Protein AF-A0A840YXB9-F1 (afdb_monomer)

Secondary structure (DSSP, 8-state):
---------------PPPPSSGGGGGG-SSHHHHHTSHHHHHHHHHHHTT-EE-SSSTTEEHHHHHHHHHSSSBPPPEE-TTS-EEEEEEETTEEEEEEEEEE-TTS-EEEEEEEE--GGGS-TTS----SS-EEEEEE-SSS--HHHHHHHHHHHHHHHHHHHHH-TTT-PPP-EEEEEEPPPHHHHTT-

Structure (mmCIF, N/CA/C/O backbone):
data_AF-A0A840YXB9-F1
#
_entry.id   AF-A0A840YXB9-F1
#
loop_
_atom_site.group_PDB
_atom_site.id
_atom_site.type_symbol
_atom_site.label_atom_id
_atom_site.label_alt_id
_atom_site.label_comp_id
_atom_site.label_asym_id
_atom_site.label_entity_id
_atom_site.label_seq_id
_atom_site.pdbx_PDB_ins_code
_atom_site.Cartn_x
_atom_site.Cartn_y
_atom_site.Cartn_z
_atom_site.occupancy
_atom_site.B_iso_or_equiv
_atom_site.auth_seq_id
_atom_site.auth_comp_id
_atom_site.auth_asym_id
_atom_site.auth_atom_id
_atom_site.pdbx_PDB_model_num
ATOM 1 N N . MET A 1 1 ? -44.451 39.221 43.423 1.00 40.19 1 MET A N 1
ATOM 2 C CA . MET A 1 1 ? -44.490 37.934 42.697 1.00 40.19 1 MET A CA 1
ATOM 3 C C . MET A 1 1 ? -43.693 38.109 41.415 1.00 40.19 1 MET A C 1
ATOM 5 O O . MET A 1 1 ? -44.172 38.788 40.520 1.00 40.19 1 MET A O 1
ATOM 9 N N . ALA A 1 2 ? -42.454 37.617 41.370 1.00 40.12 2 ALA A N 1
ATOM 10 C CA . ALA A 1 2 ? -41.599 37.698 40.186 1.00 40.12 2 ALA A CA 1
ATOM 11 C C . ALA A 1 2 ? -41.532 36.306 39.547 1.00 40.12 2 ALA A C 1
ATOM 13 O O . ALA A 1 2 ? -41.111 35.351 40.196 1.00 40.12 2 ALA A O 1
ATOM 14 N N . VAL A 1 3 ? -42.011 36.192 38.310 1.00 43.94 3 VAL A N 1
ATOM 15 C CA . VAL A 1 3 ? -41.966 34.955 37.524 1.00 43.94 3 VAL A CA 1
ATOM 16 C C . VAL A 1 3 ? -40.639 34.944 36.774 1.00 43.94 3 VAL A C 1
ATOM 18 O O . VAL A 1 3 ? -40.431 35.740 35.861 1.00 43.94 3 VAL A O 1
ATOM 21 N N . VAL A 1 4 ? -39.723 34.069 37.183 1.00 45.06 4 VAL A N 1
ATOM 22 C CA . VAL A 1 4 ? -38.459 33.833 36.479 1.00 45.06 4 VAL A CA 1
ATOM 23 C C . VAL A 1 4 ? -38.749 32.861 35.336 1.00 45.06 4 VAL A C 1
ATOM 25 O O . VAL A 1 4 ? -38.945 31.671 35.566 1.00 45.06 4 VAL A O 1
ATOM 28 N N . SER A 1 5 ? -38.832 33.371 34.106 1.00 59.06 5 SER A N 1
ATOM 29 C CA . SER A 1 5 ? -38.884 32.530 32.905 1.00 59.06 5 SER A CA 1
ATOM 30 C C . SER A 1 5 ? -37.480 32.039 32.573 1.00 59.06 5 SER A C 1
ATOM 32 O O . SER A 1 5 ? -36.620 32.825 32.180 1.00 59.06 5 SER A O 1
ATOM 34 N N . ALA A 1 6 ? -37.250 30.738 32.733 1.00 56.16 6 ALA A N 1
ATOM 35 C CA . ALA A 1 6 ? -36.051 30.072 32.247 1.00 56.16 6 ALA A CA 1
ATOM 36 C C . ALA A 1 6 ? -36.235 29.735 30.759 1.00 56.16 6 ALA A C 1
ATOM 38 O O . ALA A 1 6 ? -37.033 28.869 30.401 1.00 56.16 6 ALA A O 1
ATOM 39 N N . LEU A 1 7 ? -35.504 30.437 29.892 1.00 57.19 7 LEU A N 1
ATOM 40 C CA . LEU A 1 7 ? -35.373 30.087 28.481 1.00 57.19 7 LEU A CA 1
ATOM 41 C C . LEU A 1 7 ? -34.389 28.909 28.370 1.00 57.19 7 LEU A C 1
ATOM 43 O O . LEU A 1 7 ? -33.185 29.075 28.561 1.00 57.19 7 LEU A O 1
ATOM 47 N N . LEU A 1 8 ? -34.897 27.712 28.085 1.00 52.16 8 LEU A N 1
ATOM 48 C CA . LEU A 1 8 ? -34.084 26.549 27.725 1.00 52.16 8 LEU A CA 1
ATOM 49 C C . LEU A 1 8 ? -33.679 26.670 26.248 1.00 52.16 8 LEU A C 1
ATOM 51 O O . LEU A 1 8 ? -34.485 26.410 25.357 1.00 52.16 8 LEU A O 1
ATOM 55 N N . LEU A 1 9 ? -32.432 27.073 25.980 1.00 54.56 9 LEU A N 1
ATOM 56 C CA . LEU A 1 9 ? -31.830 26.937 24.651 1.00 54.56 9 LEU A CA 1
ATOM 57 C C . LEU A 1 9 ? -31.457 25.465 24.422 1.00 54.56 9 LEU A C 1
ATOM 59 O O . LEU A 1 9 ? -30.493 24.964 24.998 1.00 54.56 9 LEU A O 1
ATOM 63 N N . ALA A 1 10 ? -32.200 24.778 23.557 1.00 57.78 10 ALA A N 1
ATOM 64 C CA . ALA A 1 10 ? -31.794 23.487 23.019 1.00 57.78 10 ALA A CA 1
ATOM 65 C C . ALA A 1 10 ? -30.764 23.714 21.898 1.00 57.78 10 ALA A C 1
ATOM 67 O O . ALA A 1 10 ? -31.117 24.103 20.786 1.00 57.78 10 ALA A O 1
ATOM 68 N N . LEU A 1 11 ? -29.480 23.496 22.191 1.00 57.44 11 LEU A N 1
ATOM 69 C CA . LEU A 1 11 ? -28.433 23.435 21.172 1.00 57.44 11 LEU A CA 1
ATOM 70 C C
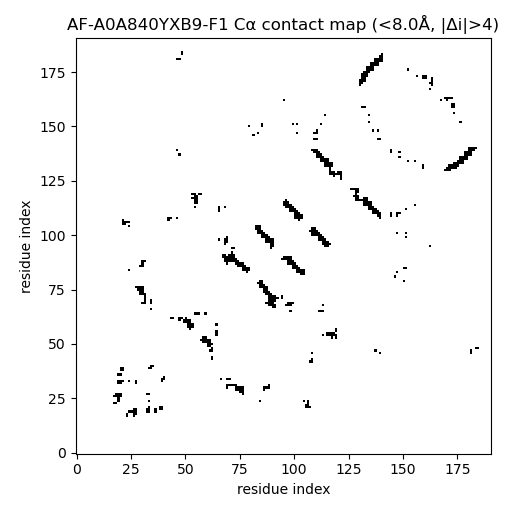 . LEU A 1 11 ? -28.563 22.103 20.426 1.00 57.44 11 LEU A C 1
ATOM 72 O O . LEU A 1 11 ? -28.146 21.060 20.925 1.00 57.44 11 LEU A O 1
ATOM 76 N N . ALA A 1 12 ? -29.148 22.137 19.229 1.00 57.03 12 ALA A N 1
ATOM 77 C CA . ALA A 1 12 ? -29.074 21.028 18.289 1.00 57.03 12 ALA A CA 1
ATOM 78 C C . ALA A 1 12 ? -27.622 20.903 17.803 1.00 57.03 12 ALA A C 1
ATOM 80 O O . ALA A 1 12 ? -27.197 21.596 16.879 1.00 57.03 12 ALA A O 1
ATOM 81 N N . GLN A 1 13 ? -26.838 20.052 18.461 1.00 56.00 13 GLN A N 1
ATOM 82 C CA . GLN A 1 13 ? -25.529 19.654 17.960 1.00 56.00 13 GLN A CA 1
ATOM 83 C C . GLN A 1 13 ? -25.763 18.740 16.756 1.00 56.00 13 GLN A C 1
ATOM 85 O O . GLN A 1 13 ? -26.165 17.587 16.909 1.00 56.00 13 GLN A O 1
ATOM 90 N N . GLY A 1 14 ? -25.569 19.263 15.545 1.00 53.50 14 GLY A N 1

▶ **Activity**
If an entry contains an image, please omit that image and print everything else verbatim.

▶ **Solution for this exercise**
Protein AF-A0A840YXB9-F1 (afdb_monomer)

Secondary structure (DSSP, 8-state):
---------------PPPPSSGGGGGG-SSHHHHHTSHHHHHHHHHHHTT-EE-SSSTTEEHHHHHHHHHSSSBPPPEE-TTS-EEEEEEETTEEEEEEEEEE-TTS-EEEEEEEE--GGGS-TTS----SS-EEEEEE-SSS--HHHHHHHHHHHHHHHHHHHHH-TTT-PPP-EEEEEEPPPHHHHTT-

Structure (mmCIF, N/CA/C/O backbone):
data_AF-A0A840YXB9-F1
#
_entry.id   AF-A0A840YXB9-F1
#
loop_
_atom_site.group_PDB
_atom_site.id
_atom_site.type_symbol
_atom_site.label_atom_id
_atom_site.label_alt_id
_atom_site.label_comp_id
_atom_site.label_asym_id
_atom_site.label_entity_id
_atom_site.label_seq_id
_atom_site.pdbx_PDB_ins_code
_atom_site.Cartn_x
_atom_site.Cartn_y
_atom_site.Cartn_z
_atom_site.occupancy
_atom_site.B_iso_or_equiv
_atom_site.auth_seq_id
_atom_site.auth_comp_id
_atom_site.auth_asym_id
_atom_site.auth_atom_id
_atom_site.pdbx_PDB_model_num
ATOM 1 N N . MET A 1 1 ? -44.451 39.221 43.423 1.00 40.19 1 MET A N 1
ATOM 2 C CA . MET A 1 1 ? -44.490 37.934 42.697 1.00 40.19 1 MET A CA 1
ATOM 3 C C . MET A 1 1 ? -43.693 38.109 41.415 1.00 40.19 1 MET A C 1
ATOM 5 O O . MET A 1 1 ? -44.172 38.788 40.520 1.00 40.19 1 MET A O 1
ATOM 9 N N . ALA A 1 2 ? -42.454 37.617 41.370 1.00 40.12 2 ALA A N 1
ATOM 10 C CA . ALA A 1 2 ? -41.599 37.698 40.186 1.00 40.12 2 ALA A CA 1
ATOM 11 C C . ALA A 1 2 ? -41.532 36.306 39.547 1.00 40.12 2 ALA A C 1
ATOM 13 O O . ALA A 1 2 ? -41.111 35.351 40.196 1.00 40.12 2 ALA A O 1
ATOM 14 N N . VAL A 1 3 ? -42.011 36.192 38.310 1.00 43.94 3 VAL A N 1
ATOM 15 C CA . VAL A 1 3 ? -41.966 34.955 37.524 1.00 43.94 3 VAL A CA 1
ATOM 16 C C . VAL A 1 3 ? -40.639 34.944 36.774 1.00 43.94 3 VAL A C 1
ATOM 18 O O . VAL A 1 3 ? -40.431 35.740 35.861 1.00 43.94 3 VAL A O 1
ATOM 21 N N . VAL A 1 4 ? -39.723 34.069 37.183 1.00 45.06 4 VAL A N 1
ATOM 22 C CA . VAL A 1 4 ? -38.459 33.833 36.479 1.00 45.06 4 VAL A CA 1
ATOM 23 C C . VAL A 1 4 ? -38.749 32.861 35.336 1.00 45.06 4 VAL A C 1
ATOM 25 O O . VAL A 1 4 ? -38.945 31.671 35.566 1.00 45.06 4 VAL A O 1
ATOM 28 N N . SER A 1 5 ? -38.832 33.371 34.106 1.00 59.06 5 SER A N 1
ATOM 29 C CA . SER A 1 5 ? -38.884 32.530 32.905 1.00 59.06 5 SER A CA 1
ATOM 30 C C . SER A 1 5 ? -37.480 32.039 32.573 1.00 59.06 5 SER A C 1
ATOM 32 O O . SER A 1 5 ? -36.620 32.825 32.180 1.00 59.06 5 SER A O 1
ATOM 34 N N . ALA A 1 6 ? -37.250 30.738 32.733 1.00 56.16 6 ALA A N 1
ATOM 35 C CA . ALA A 1 6 ? -36.051 30.072 32.247 1.00 56.16 6 ALA A CA 1
ATOM 36 C C . ALA A 1 6 ? -36.235 29.735 30.759 1.00 56.16 6 ALA A C 1
ATOM 38 O O . ALA A 1 6 ? -37.033 28.869 30.401 1.00 56.16 6 ALA A O 1
ATOM 39 N N . LEU A 1 7 ? -35.504 30.437 29.892 1.00 57.19 7 LEU A N 1
ATOM 40 C CA . LEU A 1 7 ? -35.373 30.087 28.481 1.00 57.19 7 LEU A CA 1
ATOM 41 C C . LEU A 1 7 ? -34.389 28.909 28.370 1.00 57.19 7 LEU A C 1
ATOM 43 O O . LEU A 1 7 ? -33.185 29.075 28.561 1.00 57.19 7 LEU A O 1
ATOM 47 N N . LEU A 1 8 ? -34.897 27.712 28.085 1.00 52.16 8 LEU A N 1
ATOM 48 C CA . LEU A 1 8 ? -34.084 26.549 27.725 1.00 52.16 8 LEU A CA 1
ATOM 49 C C . LEU A 1 8 ? -33.679 26.670 26.248 1.00 52.16 8 LEU A C 1
ATOM 51 O O . LEU A 1 8 ? -34.485 26.410 25.357 1.00 52.16 8 LEU A O 1
ATOM 55 N N . LEU A 1 9 ? -32.432 27.073 25.980 1.00 54.56 9 LEU A N 1
ATOM 56 C CA . LEU A 1 9 ? -31.830 26.937 24.651 1.00 54.56 9 LEU A CA 1
ATOM 57 C C . LEU A 1 9 ? -31.457 25.465 24.422 1.00 54.56 9 LEU A C 1
ATOM 59 O O . LEU A 1 9 ? -30.493 24.964 24.998 1.00 54.56 9 LEU A O 1
ATOM 63 N N . ALA A 1 10 ? -32.200 24.778 23.557 1.00 57.78 10 ALA A N 1
ATOM 64 C CA . ALA A 1 10 ? -31.794 23.487 23.019 1.00 57.78 10 ALA A CA 1
ATOM 65 C C . ALA A 1 10 ? -30.764 23.714 21.898 1.00 57.78 10 ALA A C 1
ATOM 67 O O . ALA A 1 10 ? -31.117 24.103 20.786 1.00 57.78 10 ALA A O 1
ATOM 68 N N . LEU A 1 11 ? -29.480 23.496 22.191 1.00 57.44 11 LEU A N 1
ATOM 69 C CA . LEU A 1 11 ? -28.433 23.435 21.172 1.00 57.44 11 LEU A CA 1
ATOM 70 C C
 . LEU A 1 11 ? -28.563 22.103 20.426 1.00 57.44 11 LEU A C 1
ATOM 72 O O . LEU A 1 11 ? -28.146 21.060 20.925 1.00 57.44 11 LEU A O 1
ATOM 76 N N . ALA A 1 12 ? -29.148 22.137 19.229 1.00 57.03 12 ALA A N 1
ATOM 77 C CA . ALA A 1 12 ? -29.074 21.028 18.289 1.00 57.03 12 ALA A CA 1
ATOM 78 C C . ALA A 1 12 ? -27.622 20.903 17.803 1.00 57.03 12 ALA A C 1
ATOM 80 O O . ALA A 1 12 ? -27.197 21.596 16.879 1.00 57.03 12 ALA A O 1
ATOM 81 N N . GLN A 1 13 ? -26.838 20.052 18.461 1.00 56.00 13 GLN A N 1
ATOM 82 C CA . GLN A 1 13 ? -25.529 19.654 17.960 1.00 56.00 13 GLN A CA 1
ATOM 83 C C . GLN A 1 13 ? -25.763 18.740 16.756 1.00 56.00 13 GLN A C 1
ATOM 85 O O . GLN A 1 13 ? -26.165 17.587 16.909 1.00 56.00 13 GLN A O 1
ATOM 90 N N . GLY A 1 14 ? -25.569 19.263 15.545 1.00 53.50 14 GLY A N 1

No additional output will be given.